◆ **Problem requirements**
Look through the data below and extract, unchanged, the lines from the one that contains "ATOM 177 C CA" to the one that contains "ATOM 180 O O", both included.
□ □ □ □ □ □ □
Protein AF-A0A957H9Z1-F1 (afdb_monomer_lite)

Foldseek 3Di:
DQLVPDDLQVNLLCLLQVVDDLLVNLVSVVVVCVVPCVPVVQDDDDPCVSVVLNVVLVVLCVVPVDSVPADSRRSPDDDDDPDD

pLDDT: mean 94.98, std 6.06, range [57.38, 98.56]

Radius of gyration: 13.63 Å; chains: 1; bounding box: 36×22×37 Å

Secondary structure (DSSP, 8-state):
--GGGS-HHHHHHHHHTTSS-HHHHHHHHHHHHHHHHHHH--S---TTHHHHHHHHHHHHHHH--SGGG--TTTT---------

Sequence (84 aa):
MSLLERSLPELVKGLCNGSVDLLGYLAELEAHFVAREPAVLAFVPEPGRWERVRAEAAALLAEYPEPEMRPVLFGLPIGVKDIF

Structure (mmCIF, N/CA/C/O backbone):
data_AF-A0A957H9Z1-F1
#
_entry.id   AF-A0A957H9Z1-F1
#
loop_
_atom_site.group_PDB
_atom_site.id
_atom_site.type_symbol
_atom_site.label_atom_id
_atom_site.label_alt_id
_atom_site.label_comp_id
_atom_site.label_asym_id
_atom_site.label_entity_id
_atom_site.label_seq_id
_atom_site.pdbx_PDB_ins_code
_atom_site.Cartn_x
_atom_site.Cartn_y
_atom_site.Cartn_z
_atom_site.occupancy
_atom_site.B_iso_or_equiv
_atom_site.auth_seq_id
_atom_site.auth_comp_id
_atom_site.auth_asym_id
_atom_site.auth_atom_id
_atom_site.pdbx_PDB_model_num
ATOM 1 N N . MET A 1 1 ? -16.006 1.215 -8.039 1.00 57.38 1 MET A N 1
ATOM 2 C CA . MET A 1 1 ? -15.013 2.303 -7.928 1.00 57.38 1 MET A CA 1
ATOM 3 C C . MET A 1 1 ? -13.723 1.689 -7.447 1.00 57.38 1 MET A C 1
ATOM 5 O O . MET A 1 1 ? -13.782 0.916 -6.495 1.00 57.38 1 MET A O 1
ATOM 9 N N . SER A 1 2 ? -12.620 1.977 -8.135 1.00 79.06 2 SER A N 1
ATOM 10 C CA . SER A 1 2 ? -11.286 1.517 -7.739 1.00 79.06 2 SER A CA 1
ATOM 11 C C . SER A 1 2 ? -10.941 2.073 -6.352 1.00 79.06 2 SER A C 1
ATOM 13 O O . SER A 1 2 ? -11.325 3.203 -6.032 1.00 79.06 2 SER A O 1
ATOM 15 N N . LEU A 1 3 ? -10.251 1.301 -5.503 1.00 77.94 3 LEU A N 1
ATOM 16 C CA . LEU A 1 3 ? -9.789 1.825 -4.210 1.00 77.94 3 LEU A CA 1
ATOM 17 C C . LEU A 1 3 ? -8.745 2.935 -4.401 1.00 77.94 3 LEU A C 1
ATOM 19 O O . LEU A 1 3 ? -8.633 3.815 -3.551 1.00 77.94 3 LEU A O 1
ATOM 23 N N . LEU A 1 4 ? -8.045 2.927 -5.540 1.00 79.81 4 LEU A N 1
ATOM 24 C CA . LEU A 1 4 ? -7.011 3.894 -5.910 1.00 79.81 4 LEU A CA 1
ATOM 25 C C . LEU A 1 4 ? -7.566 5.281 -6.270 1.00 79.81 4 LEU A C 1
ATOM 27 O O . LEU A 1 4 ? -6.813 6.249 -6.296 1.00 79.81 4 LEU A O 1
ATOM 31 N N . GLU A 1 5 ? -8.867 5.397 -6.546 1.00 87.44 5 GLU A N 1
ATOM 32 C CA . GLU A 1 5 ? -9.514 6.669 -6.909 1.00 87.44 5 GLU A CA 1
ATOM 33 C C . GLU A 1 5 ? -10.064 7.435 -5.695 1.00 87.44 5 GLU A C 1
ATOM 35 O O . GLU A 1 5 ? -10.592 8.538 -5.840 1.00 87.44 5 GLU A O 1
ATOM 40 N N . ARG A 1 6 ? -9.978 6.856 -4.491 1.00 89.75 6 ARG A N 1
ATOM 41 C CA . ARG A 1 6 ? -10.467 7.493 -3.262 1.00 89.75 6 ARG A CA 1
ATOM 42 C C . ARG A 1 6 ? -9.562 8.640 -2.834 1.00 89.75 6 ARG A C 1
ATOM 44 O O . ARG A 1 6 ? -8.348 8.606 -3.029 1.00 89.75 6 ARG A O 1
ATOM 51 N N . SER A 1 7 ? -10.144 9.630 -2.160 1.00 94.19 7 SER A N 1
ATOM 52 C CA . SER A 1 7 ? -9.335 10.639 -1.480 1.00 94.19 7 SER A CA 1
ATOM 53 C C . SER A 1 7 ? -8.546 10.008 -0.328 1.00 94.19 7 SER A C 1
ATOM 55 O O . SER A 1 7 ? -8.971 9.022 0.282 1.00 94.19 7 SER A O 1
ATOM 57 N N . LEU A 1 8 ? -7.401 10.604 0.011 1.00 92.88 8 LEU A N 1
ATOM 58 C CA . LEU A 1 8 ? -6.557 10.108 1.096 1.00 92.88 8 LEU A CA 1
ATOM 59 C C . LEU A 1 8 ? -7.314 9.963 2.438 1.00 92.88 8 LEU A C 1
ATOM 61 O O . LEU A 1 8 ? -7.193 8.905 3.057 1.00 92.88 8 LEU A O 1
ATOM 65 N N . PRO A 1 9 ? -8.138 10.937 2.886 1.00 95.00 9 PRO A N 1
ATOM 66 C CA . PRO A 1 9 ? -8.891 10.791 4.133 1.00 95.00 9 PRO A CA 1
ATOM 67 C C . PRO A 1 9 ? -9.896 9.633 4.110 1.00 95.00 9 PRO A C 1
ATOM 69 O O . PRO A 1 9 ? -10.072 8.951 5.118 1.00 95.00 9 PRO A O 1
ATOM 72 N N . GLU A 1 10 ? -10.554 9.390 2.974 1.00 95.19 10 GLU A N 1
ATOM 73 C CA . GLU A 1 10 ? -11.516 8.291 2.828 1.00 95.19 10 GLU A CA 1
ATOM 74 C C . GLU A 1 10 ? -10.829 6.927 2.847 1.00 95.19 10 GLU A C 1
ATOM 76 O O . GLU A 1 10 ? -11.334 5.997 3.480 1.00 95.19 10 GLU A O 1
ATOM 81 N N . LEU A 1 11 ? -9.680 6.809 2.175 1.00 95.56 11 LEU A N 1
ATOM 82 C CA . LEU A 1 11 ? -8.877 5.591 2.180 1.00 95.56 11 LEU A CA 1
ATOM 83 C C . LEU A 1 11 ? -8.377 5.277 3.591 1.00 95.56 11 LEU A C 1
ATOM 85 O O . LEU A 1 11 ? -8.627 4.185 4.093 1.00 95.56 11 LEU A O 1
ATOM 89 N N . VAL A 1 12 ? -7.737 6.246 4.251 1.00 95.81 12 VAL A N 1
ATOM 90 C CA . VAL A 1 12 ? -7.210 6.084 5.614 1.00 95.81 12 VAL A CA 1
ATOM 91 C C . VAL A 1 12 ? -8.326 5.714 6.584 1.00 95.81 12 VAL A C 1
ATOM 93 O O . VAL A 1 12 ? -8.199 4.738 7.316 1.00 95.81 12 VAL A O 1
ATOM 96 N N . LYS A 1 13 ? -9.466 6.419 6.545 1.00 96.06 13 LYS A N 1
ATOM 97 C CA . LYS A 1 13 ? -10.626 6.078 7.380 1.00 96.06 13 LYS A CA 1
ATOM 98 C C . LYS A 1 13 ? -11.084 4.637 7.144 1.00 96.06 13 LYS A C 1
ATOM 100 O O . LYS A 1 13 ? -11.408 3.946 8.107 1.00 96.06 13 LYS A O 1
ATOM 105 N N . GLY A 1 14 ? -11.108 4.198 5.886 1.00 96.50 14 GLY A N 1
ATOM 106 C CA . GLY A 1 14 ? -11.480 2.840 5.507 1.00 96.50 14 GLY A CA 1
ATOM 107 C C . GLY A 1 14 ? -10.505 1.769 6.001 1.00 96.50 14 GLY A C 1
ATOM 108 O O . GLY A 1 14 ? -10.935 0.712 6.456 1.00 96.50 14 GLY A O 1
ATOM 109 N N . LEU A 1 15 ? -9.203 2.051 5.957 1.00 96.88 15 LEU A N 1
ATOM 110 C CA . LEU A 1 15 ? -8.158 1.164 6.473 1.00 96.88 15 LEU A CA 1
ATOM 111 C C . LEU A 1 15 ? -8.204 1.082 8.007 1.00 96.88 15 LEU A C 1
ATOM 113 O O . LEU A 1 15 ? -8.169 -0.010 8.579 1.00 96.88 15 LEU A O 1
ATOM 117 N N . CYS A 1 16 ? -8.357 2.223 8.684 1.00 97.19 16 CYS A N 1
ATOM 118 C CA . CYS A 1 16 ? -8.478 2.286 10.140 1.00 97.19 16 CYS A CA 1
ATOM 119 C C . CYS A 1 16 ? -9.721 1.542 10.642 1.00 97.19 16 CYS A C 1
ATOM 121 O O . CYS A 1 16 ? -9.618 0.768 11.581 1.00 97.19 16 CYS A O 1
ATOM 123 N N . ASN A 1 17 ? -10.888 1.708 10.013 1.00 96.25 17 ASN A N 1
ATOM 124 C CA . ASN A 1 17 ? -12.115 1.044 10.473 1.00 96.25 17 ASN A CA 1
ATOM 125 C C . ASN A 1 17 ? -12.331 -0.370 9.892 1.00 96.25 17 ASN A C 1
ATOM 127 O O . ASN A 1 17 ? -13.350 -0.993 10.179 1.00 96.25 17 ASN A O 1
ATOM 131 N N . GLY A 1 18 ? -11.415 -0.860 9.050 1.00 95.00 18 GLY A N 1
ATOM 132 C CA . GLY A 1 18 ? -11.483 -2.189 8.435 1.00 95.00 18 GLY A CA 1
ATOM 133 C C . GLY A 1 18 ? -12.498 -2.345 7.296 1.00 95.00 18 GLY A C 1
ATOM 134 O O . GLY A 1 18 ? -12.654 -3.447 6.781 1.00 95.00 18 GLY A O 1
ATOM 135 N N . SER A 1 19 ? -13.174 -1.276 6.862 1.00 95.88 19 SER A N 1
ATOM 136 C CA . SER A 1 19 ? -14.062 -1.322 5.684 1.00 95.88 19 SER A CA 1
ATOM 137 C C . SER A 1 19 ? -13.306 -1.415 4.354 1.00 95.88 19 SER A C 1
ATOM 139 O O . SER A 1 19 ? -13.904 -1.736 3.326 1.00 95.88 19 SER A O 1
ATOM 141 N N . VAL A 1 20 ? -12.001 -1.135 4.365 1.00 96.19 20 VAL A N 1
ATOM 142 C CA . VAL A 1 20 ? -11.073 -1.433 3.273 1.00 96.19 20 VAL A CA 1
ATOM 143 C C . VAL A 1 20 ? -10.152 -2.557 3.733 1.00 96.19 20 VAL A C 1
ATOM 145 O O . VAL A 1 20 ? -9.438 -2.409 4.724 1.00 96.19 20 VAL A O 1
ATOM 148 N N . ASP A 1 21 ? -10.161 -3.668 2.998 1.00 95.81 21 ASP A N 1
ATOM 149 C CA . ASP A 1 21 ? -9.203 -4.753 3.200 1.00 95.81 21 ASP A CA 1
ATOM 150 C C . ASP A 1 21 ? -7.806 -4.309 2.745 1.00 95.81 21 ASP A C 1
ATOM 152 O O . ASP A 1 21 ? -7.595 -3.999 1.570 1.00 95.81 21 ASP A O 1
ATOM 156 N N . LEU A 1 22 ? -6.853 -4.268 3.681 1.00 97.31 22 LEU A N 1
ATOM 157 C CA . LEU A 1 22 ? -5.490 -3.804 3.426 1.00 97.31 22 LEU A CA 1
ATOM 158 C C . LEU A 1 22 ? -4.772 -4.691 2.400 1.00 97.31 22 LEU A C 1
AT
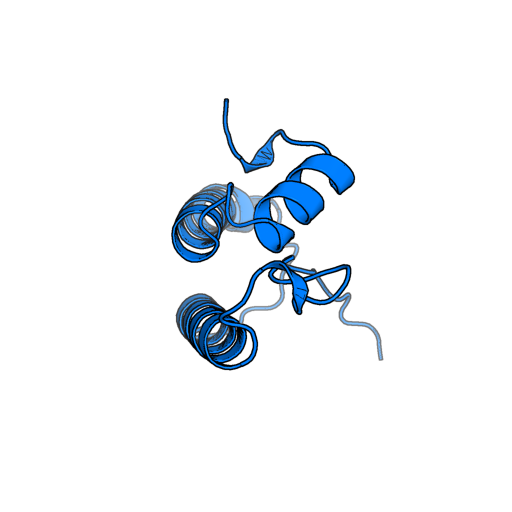OM 160 O O . LEU A 1 22 ? -4.106 -4.170 1.509 1.00 97.31 22 LEU A O 1
ATOM 164 N N . LEU A 1 23 ? -4.910 -6.017 2.492 1.00 97.44 23 LEU A N 1
ATOM 165 C CA . LEU A 1 23 ? -4.209 -6.923 1.577 1.00 97.44 23 LEU A CA 1
ATOM 166 C C . LEU A 1 23 ? -4.806 -6.865 0.166 1.00 97.44 23 LEU A C 1
ATOM 168 O O . LEU A 1 23 ? -4.054 -6.809 -0.808 1.00 97.44 23 LEU A O 1
ATOM 172 N N . GLY A 1 24 ? -6.134 -6.793 0.047 1.00 96.38 24 GLY A N 1
ATOM 173 C CA . GLY A 1 24 ? -6.812 -6.540 -1.223 1.00 96.38 24 GLY A CA 1
ATOM 174 C C . GLY A 1 24 ? -6.428 -5.195 -1.845 1.00 96.38 24 GLY A C 1
ATOM 175 O O . GLY A 1 24 ? -6.148 -5.130 -3.042 1.00 96.38 24 GLY A O 1
ATOM 176 N N . TYR A 1 25 ? -6.331 -4.134 -1.038 1.00 96.69 25 TYR A N 1
ATOM 177 C CA . TYR A 1 25 ? -5.867 -2.825 -1.502 1.00 96.69 25 TYR A CA 1
ATOM 178 C C . TYR A 1 25 ? -4.426 -2.869 -2.031 1.00 96.69 25 TYR A C 1
ATOM 180 O O . TYR A 1 25 ? -4.140 -2.327 -3.099 1.00 96.69 25 TYR A O 1
ATOM 188 N N . LEU A 1 26 ? -3.518 -3.551 -1.324 1.00 97.69 26 LEU A N 1
ATOM 189 C CA . LEU A 1 26 ? -2.129 -3.706 -1.763 1.00 97.69 26 LEU A CA 1
ATOM 190 C C . LEU A 1 26 ? -2.010 -4.506 -3.063 1.00 97.69 26 LEU
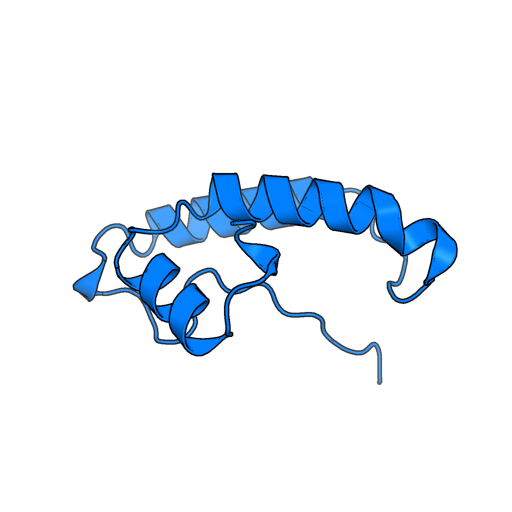 A C 1
ATOM 192 O O . LEU A 1 26 ? -1.174 -4.163 -3.893 1.00 97.69 26 LEU A O 1
ATOM 196 N N . ALA A 1 27 ? -2.855 -5.517 -3.274 1.00 97.25 27 ALA A N 1
ATOM 197 C CA . ALA A 1 27 ? -2.891 -6.260 -4.533 1.00 97.25 27 ALA A CA 1
ATOM 198 C C . ALA A 1 27 ? -3.345 -5.379 -5.714 1.00 97.25 27 ALA A C 1
ATOM 200 O O . ALA A 1 27 ? -2.773 -5.452 -6.804 1.00 97.25 27 ALA A O 1
ATOM 201 N N . GLU A 1 28 ? -4.339 -4.507 -5.504 1.00 96.44 28 GLU A N 1
ATOM 202 C CA . GLU A 1 28 ? -4.760 -3.525 -6.514 1.00 96.44 28 GLU A CA 1
ATOM 203 C C . GLU A 1 28 ? -3.636 -2.517 -6.817 1.00 96.44 28 GLU A C 1
ATOM 205 O O . GLU A 1 28 ? -3.368 -2.202 -7.981 1.00 96.44 28 GLU A O 1
ATOM 210 N N . LEU A 1 29 ? -2.932 -2.054 -5.779 1.00 96.50 29 LEU A N 1
ATOM 211 C CA . LEU A 1 29 ? -1.806 -1.132 -5.915 1.00 96.50 29 LEU A CA 1
ATOM 212 C C . LEU A 1 29 ? -0.608 -1.772 -6.633 1.00 96.50 29 LEU A C 1
ATOM 214 O O . LEU A 1 29 ? 0.012 -1.119 -7.469 1.00 96.50 29 LEU A O 1
ATOM 218 N N . GLU A 1 30 ? -0.304 -3.042 -6.360 1.00 97.69 30 GLU A N 1
ATOM 219 C CA . GLU A 1 30 ? 0.737 -3.811 -7.051 1.00 97.69 30 GLU A CA 1
ATOM 220 C C . GLU A 1 30 ? 0.439 -3.940 -8.542 1.00 97.69 30 GLU A C 1
ATOM 222 O O . GLU A 1 30 ? 1.299 -3.641 -9.373 1.00 97.69 30 GLU A O 1
ATOM 2
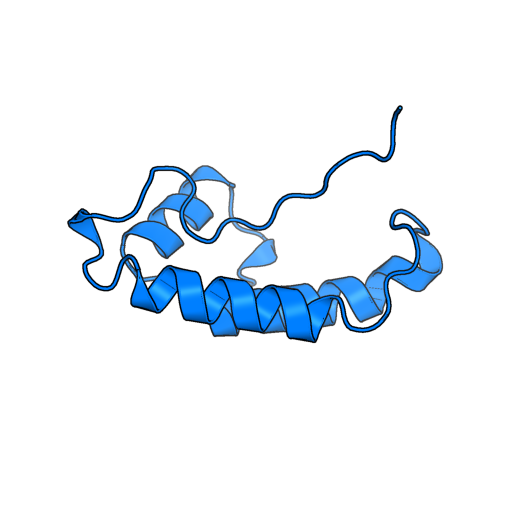27 N N . ALA A 1 31 ? -0.796 -4.300 -8.896 1.00 97.56 31 ALA A N 1
ATOM 228 C CA . ALA A 1 31 ? -1.216 -4.370 -10.291 1.00 97.56 31 ALA A CA 1
ATOM 229 C C . ALA A 1 31 ? -1.082 -3.006 -10.991 1.00 97.56 31 ALA A C 1
ATOM 231 O O . ALA A 1 31 ? -0.592 -2.926 -12.121 1.00 97.56 31 ALA A O 1
ATOM 232 N N . HIS A 1 32 ? -1.466 -1.921 -10.310 1.00 96.50 32 HIS A N 1
ATOM 233 C CA . HIS A 1 32 ? -1.310 -0.567 -10.836 1.00 96.50 32 HIS A CA 1
ATOM 234 C C . HIS A 1 32 ? 0.162 -0.182 -11.024 1.00 96.50 32 HIS A C 1
ATOM 236 O O . HIS A 1 32 ? 0.534 0.352 -12.069 1.00 96.50 32 HIS A O 1
ATOM 242 N N . PHE A 1 33 ? 1.005 -0.485 -10.038 1.00 96.94 33 PHE A N 1
ATOM 243 C CA . PHE A 1 33 ? 2.439 -0.233 -10.085 1.00 96.94 33 PHE A CA 1
ATOM 244 C C . PHE A 1 33 ? 3.097 -0.969 -11.254 1.00 96.94 33 PHE A C 1
ATOM 246 O O . PHE A 1 33 ? 3.758 -0.337 -12.072 1.00 96.94 33 PHE A O 1
ATOM 253 N N . VAL A 1 34 ? 2.860 -2.278 -11.394 1.00 97.19 34 VAL A N 1
ATOM 254 C CA . VAL A 1 34 ? 3.429 -3.095 -12.482 1.00 97.19 34 VAL A CA 1
ATOM 255 C C . VAL A 1 34 ? 3.017 -2.561 -13.856 1.00 97.19 34 VAL A C 1
ATOM 257 O O . VAL A 1 34 ? 3.829 -2.542 -14.780 1.00 97.19 34 VAL A O 1
ATOM 260 N N . ALA A 1 35 ? 1.777 -2.086 -13.995 1.00 97.69 35 ALA A N 1
ATOM 261 C CA . ALA A 1 35 ? 1.274 -1.544 -15.253 1.00 97.69 35 ALA A CA 1
ATOM 262 C C . ALA A 1 35 ? 1.845 -0.159 -15.614 1.00 97.69 35 ALA A C 1
ATOM 264 O O . ALA A 1 35 ? 1.861 0.199 -16.792 1.00 97.69 35 ALA A O 1
ATOM 265 N N . ARG A 1 36 ? 2.259 0.650 -14.629 1.00 96.94 36 ARG A N 1
ATOM 266 C CA . ARG A 1 36 ? 2.646 2.058 -14.840 1.00 96.94 36 ARG A CA 1
ATOM 267 C C . ARG A 1 36 ? 4.141 2.301 -14.722 1.00 96.94 36 ARG A C 1
A
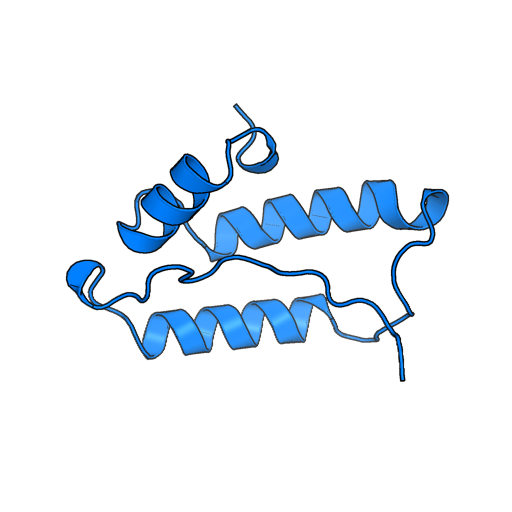TOM 269 O O . ARG A 1 36 ? 4.694 3.043 -15.531 1.00 96.94 36 ARG A O 1
ATOM 276 N N . GLU A 1 37 ? 4.791 1.677 -13.750 1.00 97.44 37 GLU A N 1
ATOM 277 C CA . GLU A 1 37 ? 6.181 1.962 -13.409 1.00 97.44 37 GLU A CA 1
ATOM 278 C C . GLU A 1 37 ? 7.160 1.827 -14.588 1.00 97.44 37 GLU A C 1
ATOM 280 O O . GLU A 1 37 ? 7.995 2.720 -14.731 1.00 97.44 37 GLU A O 1
ATOM 285 N N . PRO A 1 38 ? 7.047 0.836 -15.500 1.00 96.94 38 PRO A N 1
ATOM 286 C CA . PRO A 1 38 ? 7.972 0.721 -16.632 1.00 96.94 38 PRO A CA 1
ATOM 287 C C . PRO A 1 38 ? 8.012 1.946 -17.558 1.00 96.94 38 PRO A C 1
ATOM 289 O O . PRO A 1 38 ? 8.998 2.139 -18.265 1.00 96.94 38 PRO A O 1
ATOM 292 N N . ALA A 1 39 ? 6.948 2.757 -17.579 1.00 98.12 39 ALA A N 1
ATOM 293 C CA . ALA A 1 39 ? 6.872 3.977 -18.382 1.00 98.12 39 ALA A CA 1
ATOM 294 C C . ALA A 1 39 ? 7.170 5.252 -17.576 1.00 98.12 39 ALA A C 1
ATOM 296 O O . ALA A 1 39 ? 7.618 6.239 -18.155 1.00 98.12 39 ALA A O 1
ATOM 297 N N . VAL A 1 40 ? 6.895 5.253 -16.267 1.00 97.38 40 VAL A N 1
ATOM 298 C CA . VAL A 1 40 ? 7.089 6.428 -15.398 1.00 97.38 40 VAL A CA 1
ATOM 299 C C . VAL A 1 40 ? 8.525 6.507 -14.875 1.00 97.38 40 VAL A C 1
ATOM 301 O O . VAL A 1 40 ? 9.072 7.605 -14.806 1.00 97.38 40 VAL A O 1
ATOM 304 N N . LEU A 1 41 ? 9.136 5.359 -14.554 1.00 96.88 41 LEU A N 1
ATOM 305 C CA . LEU A 1 41 ? 10.505 5.246 -14.034 1.00 96.88 41 LEU A CA 1
ATOM 306 C C . LEU A 1 41 ? 10.733 6.093 -12.765 1.00 96.88 41 LEU A C 1
ATOM 308 O O . LEU A 1 41 ? 11.737 6.795 -12.644 1.00 96.88 41 LEU A O 1
ATOM 312 N N . ALA A 1 42 ? 9.776 6.068 -11.834 1.00 96.62 42 ALA A N 1
ATOM 313 C CA . ALA A 1 42 ? 9.814 6.863 -10.607 1.00 96.62 42 ALA A CA 1
ATOM 314 C C . ALA A 1 42 ? 10.533 6.167 -9.441 1.00 96.62 42 ALA A C 1
ATOM 316 O O . ALA A 1 42 ? 11.021 6.848 -8.538 1.00 96.62 42 ALA A O 1
ATOM 317 N N . PHE A 1 43 ? 10.581 4.835 -9.418 1.00 97.12 43 PHE A N 1
ATOM 318 C CA . PHE A 1 43 ? 11.114 4.062 -8.302 1.00 97.12 43 PHE A CA 1
ATOM 319 C C . PHE A 1 43 ? 12.489 3.478 -8.617 1.00 97.12 43 PHE A C 1
ATOM 321 O O . PHE A 1 43 ? 12.728 2.898 -9.674 1.00 97.12 43 PHE A O 1
ATOM 328 N N . VAL A 1 44 ? 13.374 3.522 -7.622 1.00 95.69 44 VAL A N 1
ATOM 329 C CA . VAL A 1 44 ? 14.627 2.760 -7.647 1.00 95.69 44 VAL A CA 1
ATOM 330 C C . VAL A 1 44 ? 14.302 1.255 -7.638 1.00 95.69 44 VAL A C 1
ATOM 332 O O . VAL A 1 44 ? 13.386 0.848 -6.910 1.00 95.69 44 VAL A O 1
ATOM 335 N N . PRO A 1 45 ? 15.001 0.411 -8.424 1.00 94.25 45 PRO A N 1
ATOM 336 C CA . PRO A 1 45 ? 14.788 -1.032 -8.411 1.00 94.25 45 PRO A CA 1
ATOM 337 C C . PRO A 1 45 ? 15.002 -1.639 -7.022 1.00 94.25 45 PRO A C 1
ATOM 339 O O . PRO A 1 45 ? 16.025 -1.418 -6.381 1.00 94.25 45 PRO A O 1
□ □ □ □ □ □ □
◆ **Exercise answer**
ATOM 177 C CA . TYR A 1 25 ? -5.867 -2.825 -1.502 1.00 96.69 25 TYR A CA 1
ATOM 178 C C . TYR A 1 25 ? -4.426 -2.869 -2.031 1.00 96.69 25 TYR A C 1
ATOM 180 O O . TYR A 1 25 ? -4.140 -2.327 -3.099 1.00 96.69 25 TYR A O 1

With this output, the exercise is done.